#OscarsSoWhite: Warum die Oscars noch immer zu weiß sind

Photo: Daniel Zuchnik/Getty.
Nachdem in zwei aufeinanderfolgenden Jahren ausschließlich weiße Personen nominiert waren und der Hashtag #OscarsSoWhite noch lange über die Verleihung der Academy Awards von sich Reden gemacht hat, scheint die Veranstaltung in diesem Jahr nun endlich einen längst überfälligen Ton angeschlagen zu haben. Sieben nicht-weiße Schauspielerinnen und Schauspieler sind in diesem Jahr nominiert – eine Rekordzahl, die zum ersten Mal 2007 erreicht wurde. Sechs dieser Nominierten sind Afroamerikaner. Und zum ersten Mal in der Geschichte der Academy Awards sind drei afroamerikansiche Frauen in ein und derselben Kategorie nominiert: Octavia Spencer für Hidden Figures, Viola Davis für Fences und Naomie Harris für Moonlight.

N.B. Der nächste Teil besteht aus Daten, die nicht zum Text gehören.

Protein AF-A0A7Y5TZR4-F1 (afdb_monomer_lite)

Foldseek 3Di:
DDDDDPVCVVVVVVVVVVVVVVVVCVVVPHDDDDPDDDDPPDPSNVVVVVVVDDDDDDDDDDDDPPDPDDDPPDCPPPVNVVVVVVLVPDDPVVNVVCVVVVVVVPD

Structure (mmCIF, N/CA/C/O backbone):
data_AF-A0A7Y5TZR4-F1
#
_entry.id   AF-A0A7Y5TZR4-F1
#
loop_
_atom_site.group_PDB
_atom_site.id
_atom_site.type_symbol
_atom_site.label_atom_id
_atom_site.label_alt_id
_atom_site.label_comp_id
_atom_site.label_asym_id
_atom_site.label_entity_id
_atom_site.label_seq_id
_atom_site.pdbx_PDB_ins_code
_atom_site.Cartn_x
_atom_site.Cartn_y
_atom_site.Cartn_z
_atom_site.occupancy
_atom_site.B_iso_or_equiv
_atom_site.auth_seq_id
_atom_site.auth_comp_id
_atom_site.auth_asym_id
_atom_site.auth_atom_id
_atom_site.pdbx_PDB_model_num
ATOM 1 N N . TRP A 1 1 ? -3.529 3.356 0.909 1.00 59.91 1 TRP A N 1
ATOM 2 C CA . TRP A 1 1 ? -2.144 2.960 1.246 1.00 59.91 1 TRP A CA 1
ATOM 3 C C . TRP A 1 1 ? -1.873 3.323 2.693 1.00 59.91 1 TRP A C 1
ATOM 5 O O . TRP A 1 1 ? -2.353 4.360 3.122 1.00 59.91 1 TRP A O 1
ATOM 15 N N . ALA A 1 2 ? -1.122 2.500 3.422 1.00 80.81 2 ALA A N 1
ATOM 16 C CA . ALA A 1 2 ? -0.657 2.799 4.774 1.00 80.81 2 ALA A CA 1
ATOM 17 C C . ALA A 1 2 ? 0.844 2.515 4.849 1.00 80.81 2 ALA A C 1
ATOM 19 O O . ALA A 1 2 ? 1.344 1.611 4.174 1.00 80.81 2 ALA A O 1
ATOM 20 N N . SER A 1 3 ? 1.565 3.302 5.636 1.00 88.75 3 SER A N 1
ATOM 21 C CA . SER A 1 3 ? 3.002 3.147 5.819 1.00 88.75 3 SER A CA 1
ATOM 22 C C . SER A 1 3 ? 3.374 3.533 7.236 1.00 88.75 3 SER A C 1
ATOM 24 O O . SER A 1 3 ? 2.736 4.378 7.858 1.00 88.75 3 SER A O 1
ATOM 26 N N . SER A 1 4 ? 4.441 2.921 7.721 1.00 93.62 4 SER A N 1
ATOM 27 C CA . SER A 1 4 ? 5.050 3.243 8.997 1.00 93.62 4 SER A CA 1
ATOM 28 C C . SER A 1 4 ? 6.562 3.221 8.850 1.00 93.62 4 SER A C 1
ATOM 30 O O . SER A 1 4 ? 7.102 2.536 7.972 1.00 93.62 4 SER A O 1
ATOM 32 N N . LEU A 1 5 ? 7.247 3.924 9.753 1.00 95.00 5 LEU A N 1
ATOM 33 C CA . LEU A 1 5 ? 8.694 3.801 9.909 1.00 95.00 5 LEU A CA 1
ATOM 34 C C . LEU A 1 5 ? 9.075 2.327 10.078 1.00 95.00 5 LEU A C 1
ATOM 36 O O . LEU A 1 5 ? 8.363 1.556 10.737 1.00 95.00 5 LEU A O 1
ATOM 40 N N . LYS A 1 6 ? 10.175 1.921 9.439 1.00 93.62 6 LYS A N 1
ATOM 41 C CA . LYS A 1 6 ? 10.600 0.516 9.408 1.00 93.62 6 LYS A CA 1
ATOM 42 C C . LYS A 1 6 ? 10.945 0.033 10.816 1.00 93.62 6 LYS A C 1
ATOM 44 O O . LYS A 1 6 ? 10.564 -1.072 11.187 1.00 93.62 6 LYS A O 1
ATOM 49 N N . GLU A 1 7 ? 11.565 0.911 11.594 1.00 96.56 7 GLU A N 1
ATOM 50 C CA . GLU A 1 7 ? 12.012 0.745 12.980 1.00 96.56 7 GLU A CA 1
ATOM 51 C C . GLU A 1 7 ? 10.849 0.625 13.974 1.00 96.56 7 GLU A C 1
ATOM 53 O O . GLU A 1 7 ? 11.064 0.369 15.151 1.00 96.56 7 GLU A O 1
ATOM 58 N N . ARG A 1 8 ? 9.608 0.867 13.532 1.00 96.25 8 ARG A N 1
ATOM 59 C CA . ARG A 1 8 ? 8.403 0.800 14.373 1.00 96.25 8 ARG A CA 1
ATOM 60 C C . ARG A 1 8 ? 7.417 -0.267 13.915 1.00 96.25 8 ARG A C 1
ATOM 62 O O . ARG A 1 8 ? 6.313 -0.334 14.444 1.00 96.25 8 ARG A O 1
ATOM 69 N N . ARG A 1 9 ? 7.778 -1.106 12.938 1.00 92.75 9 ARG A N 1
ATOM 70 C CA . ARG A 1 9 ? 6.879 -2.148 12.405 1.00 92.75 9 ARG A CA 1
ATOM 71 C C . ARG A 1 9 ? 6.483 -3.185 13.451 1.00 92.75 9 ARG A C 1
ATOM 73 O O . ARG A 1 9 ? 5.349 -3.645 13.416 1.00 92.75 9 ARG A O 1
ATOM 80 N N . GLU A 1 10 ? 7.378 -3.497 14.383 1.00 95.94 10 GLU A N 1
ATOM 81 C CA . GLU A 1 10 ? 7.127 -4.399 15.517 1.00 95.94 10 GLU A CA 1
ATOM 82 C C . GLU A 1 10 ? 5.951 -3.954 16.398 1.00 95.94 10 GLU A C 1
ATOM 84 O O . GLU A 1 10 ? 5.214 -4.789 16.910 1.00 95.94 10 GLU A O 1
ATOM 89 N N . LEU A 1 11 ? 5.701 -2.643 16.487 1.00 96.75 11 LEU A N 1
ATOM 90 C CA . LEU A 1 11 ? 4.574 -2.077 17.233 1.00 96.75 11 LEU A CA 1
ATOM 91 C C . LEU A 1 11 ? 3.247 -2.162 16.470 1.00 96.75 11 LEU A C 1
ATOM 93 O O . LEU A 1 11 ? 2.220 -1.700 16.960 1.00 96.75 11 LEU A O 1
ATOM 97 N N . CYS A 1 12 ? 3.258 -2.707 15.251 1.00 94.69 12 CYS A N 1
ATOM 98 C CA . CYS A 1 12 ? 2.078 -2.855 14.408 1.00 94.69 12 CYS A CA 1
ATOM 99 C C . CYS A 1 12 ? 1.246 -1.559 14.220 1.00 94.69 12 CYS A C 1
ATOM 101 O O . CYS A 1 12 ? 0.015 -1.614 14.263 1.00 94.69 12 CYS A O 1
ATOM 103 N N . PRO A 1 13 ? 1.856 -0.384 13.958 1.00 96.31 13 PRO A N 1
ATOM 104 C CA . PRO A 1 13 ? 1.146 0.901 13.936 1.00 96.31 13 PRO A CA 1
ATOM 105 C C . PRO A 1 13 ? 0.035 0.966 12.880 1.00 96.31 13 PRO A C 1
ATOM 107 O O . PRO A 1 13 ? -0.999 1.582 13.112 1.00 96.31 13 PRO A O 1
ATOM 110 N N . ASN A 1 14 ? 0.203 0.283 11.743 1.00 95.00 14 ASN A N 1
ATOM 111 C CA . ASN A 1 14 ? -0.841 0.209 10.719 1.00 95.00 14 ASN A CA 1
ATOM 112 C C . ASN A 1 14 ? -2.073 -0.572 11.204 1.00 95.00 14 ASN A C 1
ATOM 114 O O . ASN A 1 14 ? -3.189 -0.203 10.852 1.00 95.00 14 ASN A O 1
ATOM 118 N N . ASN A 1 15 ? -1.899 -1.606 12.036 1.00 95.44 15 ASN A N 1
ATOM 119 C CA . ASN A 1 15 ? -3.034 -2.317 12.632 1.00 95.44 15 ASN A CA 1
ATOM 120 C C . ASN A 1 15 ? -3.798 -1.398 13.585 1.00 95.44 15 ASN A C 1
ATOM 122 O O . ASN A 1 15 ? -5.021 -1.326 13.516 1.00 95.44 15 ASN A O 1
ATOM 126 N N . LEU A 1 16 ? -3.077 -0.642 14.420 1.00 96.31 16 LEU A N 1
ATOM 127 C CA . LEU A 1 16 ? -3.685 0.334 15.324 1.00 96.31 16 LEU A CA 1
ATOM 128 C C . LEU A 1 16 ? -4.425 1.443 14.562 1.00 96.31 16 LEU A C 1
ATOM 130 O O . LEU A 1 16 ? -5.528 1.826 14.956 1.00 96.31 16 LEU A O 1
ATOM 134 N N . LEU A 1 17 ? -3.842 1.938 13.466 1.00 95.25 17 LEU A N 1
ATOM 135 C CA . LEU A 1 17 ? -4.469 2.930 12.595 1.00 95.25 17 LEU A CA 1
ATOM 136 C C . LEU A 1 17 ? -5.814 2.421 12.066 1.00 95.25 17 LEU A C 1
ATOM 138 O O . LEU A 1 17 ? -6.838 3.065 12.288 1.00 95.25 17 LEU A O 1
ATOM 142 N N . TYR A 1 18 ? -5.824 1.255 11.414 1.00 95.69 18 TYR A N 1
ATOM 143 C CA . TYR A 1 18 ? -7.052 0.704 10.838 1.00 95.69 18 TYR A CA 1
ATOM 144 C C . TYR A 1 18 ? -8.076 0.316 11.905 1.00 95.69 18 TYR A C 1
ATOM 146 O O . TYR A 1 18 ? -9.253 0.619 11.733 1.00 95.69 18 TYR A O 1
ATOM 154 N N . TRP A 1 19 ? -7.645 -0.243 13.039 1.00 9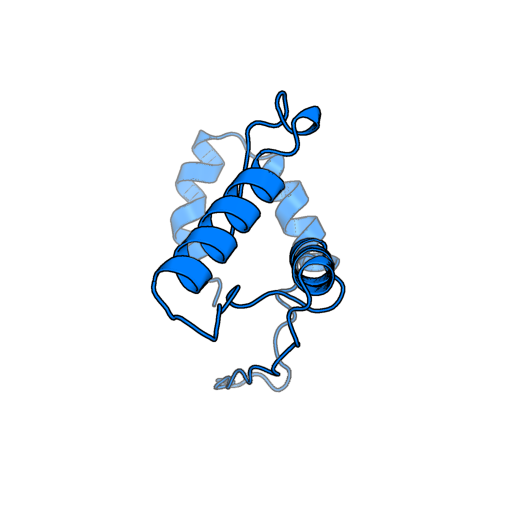6.12 19 TRP A N 1
ATOM 155 C CA . TRP A 1 19 ? -8.531 -0.492 14.177 1.00 96.12 19 TRP A CA 1
ATOM 156 C C . TRP A 1 19 ? -9.236 0.783 14.640 1.00 96.12 19 TRP A C 1
ATOM 158 O O . TRP A 1 19 ? -10.448 0.795 14.845 1.00 96.12 19 TRP A O 1
ATOM 168 N N . THR A 1 20 ? -8.476 1.868 14.786 1.00 97.00 20 THR A N 1
ATOM 169 C CA . THR A 1 20 ? -9.006 3.148 15.262 1.00 97.00 20 THR A CA 1
ATOM 170 C C . THR A 1 20 ? -10.021 3.721 14.278 1.00 97.00 20 THR A C 1
ATOM 172 O O . THR A 1 20 ? -11.081 4.166 14.714 1.00 97.00 20 THR A O 1
ATOM 175 N N . VAL A 1 21 ? -9.731 3.651 12.975 1.00 95.50 21 VAL A N 1
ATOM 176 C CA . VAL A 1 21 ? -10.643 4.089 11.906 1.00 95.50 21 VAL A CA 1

Diese Veränderungen lassen sich durchaus als direkte, wenn auch verzögerte Konsequenz auf die öffentliche Empörung deuten, die April Reigns #OscarsSoWhite 2015 loslöste. Der Hashtag und die damit verbundene Rage wurde zusätzlich verstärkt, als die Oscar-Verleihung auch 2016 ausschließlich Weiße nominierte. Keinen einzigen Menschen mit latino, asiatischem, afrikanischem oder afroamerikanischem Hintergrund. Nach der Verleihung 2016 verpflichtete sich die Academy öffentlich dazu, klare, strategische Maßnahmen zu ergreifen, um die Aufstellung der Mitglieder zu diversifizieren. Heißt: Es soll eine buntere Mischung an Filmen, Regie- und Produktionsleuten, sowie Darstellern und Darstellerinnen zustande kommen. Hierfür könnten die diesjährigen Oscars ein erstes Anzeichen sein – aber eben nur ein erstes.

Viele halten #OscarsSoWhite nun für beendet, auf der anderen Seite finden sich jedoch nach wie vor kritische Stimmen, die sich jetzt noch von einer Frage geplagt sehen: Ist das alles? Sind sieben Nominierte gut genug? Meine Antwort: Wenn das das mögliche Maximum mit nur sieben Personen erreicht ist, nein, dann sind wir mit den Academy Awards noch lange nicht am Ende angekommen. Die Academy of Motion Picture Arts and Science, die die kleine, goldene Statue jährlich vergibt, gehört zur obersten Vorzeigeinstitution der Filmindustrie und hat somit nicht nur Beispielfunktion, sondern auch große Verantwortung inne.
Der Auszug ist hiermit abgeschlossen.